▶ **What the exercise asks**:
Look below for the line that contains "ATOM 74 C CA", then copy it and each following line exactly, through and including the line that contains "ATOM 108 C CA".

▶ **The data**:
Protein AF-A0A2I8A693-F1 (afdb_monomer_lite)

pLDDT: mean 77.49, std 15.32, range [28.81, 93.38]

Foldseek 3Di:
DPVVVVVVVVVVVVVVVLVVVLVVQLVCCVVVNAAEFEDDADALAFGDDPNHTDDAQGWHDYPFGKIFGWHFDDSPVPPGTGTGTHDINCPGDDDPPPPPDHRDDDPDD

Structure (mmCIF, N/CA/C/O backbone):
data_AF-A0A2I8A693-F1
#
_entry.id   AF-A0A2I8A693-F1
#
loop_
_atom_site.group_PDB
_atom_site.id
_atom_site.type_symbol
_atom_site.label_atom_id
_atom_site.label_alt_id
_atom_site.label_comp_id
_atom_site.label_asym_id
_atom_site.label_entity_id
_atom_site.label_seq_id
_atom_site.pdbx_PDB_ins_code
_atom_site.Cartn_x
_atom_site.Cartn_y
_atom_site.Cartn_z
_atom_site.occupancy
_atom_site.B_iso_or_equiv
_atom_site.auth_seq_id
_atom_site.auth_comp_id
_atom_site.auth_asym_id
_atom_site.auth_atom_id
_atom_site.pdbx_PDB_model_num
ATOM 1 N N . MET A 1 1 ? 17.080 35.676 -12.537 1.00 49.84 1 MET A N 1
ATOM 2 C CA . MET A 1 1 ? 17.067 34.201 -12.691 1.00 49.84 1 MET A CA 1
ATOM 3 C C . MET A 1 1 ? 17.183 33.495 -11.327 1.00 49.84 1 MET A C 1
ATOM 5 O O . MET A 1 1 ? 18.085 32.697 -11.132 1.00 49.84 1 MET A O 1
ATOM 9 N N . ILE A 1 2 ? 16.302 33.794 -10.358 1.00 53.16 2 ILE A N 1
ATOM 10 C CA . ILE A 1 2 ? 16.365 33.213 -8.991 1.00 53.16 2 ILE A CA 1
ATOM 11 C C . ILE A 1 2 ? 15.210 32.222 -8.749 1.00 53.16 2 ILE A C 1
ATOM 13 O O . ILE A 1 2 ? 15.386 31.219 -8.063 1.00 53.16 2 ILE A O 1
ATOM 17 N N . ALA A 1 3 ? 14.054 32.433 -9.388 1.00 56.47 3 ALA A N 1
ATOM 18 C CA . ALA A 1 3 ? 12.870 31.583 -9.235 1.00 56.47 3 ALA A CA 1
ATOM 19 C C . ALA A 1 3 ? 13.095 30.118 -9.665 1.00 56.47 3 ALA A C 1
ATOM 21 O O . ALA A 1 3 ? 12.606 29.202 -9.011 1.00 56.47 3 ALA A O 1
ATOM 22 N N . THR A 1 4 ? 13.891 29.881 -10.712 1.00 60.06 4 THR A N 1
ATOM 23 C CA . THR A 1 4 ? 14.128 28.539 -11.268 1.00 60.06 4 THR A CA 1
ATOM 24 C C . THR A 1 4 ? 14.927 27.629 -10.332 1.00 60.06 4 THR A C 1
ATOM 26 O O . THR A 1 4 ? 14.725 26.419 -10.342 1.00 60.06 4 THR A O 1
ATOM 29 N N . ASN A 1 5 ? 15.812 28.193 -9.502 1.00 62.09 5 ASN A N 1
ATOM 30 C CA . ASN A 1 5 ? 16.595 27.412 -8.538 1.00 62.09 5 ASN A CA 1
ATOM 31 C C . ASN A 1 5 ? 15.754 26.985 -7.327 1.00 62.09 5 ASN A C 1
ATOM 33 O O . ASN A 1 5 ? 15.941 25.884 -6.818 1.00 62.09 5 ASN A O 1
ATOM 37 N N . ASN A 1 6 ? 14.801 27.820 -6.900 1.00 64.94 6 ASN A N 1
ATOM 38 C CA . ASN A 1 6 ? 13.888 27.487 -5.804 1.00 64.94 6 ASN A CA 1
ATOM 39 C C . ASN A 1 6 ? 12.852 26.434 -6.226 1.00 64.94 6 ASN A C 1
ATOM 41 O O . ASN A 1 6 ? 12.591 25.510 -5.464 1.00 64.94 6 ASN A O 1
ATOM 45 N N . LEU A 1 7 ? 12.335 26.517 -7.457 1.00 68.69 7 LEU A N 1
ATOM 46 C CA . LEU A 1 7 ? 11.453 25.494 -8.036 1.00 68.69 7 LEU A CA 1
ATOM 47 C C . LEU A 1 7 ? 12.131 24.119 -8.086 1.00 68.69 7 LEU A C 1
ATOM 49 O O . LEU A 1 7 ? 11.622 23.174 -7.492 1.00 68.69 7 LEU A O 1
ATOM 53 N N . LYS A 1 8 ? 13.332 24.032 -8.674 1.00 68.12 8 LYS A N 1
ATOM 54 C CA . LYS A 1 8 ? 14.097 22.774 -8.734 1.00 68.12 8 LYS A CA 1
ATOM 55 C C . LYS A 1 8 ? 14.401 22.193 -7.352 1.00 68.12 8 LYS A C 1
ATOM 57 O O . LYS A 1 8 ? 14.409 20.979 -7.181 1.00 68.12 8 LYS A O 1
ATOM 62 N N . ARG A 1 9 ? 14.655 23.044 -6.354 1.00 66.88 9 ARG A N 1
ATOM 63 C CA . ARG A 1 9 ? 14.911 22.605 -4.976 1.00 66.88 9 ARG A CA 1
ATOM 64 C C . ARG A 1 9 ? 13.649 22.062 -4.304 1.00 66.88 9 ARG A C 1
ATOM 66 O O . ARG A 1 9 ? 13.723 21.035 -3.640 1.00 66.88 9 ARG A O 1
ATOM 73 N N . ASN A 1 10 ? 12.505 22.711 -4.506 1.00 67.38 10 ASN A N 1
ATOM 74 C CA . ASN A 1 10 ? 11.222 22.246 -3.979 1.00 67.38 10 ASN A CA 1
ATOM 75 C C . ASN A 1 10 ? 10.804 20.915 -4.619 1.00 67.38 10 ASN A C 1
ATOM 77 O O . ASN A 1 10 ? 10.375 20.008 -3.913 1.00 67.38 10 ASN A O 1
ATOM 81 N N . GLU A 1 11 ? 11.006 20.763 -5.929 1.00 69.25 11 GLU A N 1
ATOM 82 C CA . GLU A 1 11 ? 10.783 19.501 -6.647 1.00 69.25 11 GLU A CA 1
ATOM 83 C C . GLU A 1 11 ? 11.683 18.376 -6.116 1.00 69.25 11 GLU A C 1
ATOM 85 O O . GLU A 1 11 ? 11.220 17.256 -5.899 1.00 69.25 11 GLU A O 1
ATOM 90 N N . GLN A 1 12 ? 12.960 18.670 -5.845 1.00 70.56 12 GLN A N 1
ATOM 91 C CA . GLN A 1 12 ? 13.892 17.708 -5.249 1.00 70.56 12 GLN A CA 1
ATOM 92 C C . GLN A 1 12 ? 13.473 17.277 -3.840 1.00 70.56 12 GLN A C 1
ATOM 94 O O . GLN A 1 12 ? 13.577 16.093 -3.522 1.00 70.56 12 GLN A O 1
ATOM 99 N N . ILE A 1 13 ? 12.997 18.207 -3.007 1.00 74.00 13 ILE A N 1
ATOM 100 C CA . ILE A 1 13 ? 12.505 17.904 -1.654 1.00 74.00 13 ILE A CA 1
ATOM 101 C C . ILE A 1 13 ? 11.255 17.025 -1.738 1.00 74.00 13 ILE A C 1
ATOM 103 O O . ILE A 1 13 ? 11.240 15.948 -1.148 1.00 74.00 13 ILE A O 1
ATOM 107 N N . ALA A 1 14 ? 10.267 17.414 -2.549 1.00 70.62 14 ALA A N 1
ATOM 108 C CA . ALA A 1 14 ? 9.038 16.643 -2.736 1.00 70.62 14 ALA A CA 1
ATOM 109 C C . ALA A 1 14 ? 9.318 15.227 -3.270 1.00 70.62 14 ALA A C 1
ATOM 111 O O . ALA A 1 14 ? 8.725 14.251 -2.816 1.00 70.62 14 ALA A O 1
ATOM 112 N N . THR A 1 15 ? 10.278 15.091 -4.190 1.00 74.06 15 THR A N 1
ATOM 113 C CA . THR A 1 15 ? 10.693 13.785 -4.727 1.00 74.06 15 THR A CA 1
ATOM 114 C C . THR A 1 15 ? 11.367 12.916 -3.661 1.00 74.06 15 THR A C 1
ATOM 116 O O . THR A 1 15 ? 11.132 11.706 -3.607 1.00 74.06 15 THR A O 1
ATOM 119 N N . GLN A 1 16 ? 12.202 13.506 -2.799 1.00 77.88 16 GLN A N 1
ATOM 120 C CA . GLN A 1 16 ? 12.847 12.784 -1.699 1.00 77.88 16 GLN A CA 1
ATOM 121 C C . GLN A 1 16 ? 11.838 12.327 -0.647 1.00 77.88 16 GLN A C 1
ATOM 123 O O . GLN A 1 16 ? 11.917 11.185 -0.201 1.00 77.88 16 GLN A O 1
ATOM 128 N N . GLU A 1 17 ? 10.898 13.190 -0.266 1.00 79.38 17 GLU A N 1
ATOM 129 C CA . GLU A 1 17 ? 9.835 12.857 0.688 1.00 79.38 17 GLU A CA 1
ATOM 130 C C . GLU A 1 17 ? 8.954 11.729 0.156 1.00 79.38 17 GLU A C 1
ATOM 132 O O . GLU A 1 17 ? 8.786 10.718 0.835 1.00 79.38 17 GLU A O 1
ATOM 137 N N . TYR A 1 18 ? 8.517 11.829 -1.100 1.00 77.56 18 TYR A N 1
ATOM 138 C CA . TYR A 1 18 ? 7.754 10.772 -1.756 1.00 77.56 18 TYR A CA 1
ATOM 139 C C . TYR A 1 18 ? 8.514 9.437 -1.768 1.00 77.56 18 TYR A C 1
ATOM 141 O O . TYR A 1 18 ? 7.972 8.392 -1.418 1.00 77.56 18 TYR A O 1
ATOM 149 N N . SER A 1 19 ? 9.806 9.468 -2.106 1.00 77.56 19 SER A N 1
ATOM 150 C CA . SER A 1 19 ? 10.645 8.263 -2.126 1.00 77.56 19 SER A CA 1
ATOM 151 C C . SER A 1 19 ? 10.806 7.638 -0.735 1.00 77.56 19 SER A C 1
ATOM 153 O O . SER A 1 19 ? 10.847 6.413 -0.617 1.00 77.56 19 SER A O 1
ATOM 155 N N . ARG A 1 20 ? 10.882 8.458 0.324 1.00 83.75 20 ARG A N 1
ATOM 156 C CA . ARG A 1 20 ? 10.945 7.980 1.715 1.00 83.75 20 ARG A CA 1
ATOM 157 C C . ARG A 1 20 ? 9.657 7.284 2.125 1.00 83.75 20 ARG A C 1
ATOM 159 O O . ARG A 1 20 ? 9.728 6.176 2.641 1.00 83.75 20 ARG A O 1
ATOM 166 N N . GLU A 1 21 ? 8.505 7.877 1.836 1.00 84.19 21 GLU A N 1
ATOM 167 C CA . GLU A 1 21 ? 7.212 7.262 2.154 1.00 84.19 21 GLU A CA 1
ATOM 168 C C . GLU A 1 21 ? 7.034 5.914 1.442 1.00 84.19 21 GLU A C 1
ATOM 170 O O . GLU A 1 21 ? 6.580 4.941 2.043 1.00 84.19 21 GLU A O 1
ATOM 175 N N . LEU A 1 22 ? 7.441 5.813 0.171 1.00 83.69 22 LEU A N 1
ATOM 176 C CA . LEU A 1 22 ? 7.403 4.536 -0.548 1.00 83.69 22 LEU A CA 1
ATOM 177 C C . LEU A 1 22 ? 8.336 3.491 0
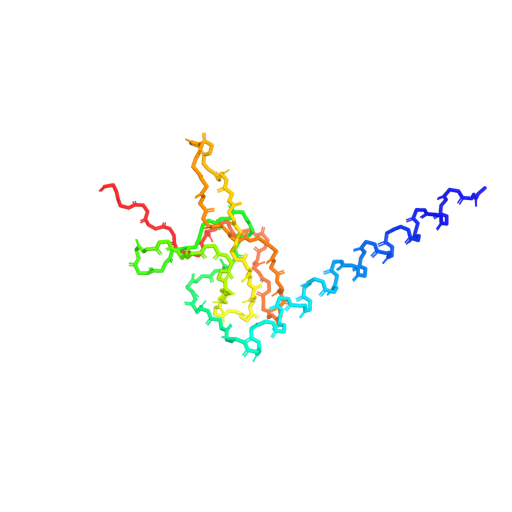.081 1.00 83.69 22 LEU A C 1
ATOM 179 O O . LEU A 1 22 ? 7.965 2.321 0.200 1.00 83.69 22 LEU A O 1
ATOM 183 N N . ALA A 1 23 ? 9.532 3.901 0.509 1.00 84.38 23 ALA A N 1
ATOM 184 C CA . ALA A 1 23 ? 10.463 3.020 1.205 1.00 84.38 23 ALA A CA 1
ATOM 185 C C . ALA A 1 23 ? 9.905 2.553 2.560 1.00 84.38 23 ALA A C 1
ATOM 187 O O . ALA A 1 23 ? 10.085 1.395 2.931 1.00 84.38 23 ALA A O 1
ATOM 188 N N . GLU A 1 24 ? 9.190 3.414 3.283 1.00 87.56 24 GLU A N 1
ATOM 189 C CA . GLU A 1 24 ? 8.526 3.062 4.541 1.00 87.56 24 GLU A CA 1
ATOM 190 C C . GLU A 1 24 ? 7.422 2.022 4.334 1.00 87.56 24 GLU A C 1
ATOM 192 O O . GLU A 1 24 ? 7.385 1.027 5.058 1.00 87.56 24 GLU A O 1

▶ **Your response**:
ATOM 74 C CA . ASN A 1 10 ? 11.222 22.246 -3.979 1.00 67.38 10 ASN A CA 1
ATOM 75 C C . ASN A 1 10 ? 10.804 20.915 -4.619 1.00 67.38 10 ASN A C 1
ATOM 77 O O . ASN A 1 10 ? 10.375 20.008 -3.913 1.00 67.38 10 ASN A O 1
ATOM 81 N N . GLU A 1 11 ? 11.006 20.763 -5.929 1.00 69.25 11 GLU A N 1
ATOM 82 C CA . GLU A 1 11 ? 10.783 19.501 -6.647 1.00 69.25 11 GLU A CA 1
ATOM 83 C C . GLU A 1 11 ? 11.683 18.376 -6.116 1.00 69.25 11 GLU A C 1
ATOM 85 O O . GLU A 1 11 ? 11.220 17.256 -5.899 1.00 69.25 11 GLU A O 1
ATOM 90 N N . GLN A 1 12 ? 12.960 18.670 -5.845 1.00 70.56 12 GLN A N 1
ATOM 91 C CA . GLN A 1 12 ? 13.892 17.708 -5.249 1.00 70.56 12 GLN A CA 1
ATOM 92 C C . GLN A 1 12 ? 13.473 17.277 -3.840 1.00 70.56 12 GLN A C 1
ATOM 94 O O . GLN A 1 12 ? 13.577 16.093 -3.522 1.00 70.56 12 GLN A O 1
ATOM 99 N N . ILE A 1 13 ? 12.997 18.207 -3.007 1.00 74.00 13 ILE A N 1
ATOM 100 C CA . ILE A 1 13 ? 12.505 17.904 -1.654 1.00 74.00 13 ILE A CA 1
ATOM 101 C C . ILE A 1 13 ? 11.255 17.025 -1.738 1.00 74.00 13 ILE A C 1
ATOM 103 O O . ILE A 1 13 ? 11.240 15.948 -1.148 1.00 74.00 13 ILE A O 1
ATOM 107 N N . ALA A 1 14 ? 10.267 17.414 -2.549 1.00 70.62 14 ALA A N 1
ATOM 108 C CA . ALA A 1 14 ? 9.038 16.643 -2.736 1.00 70.62 14 ALA A CA 1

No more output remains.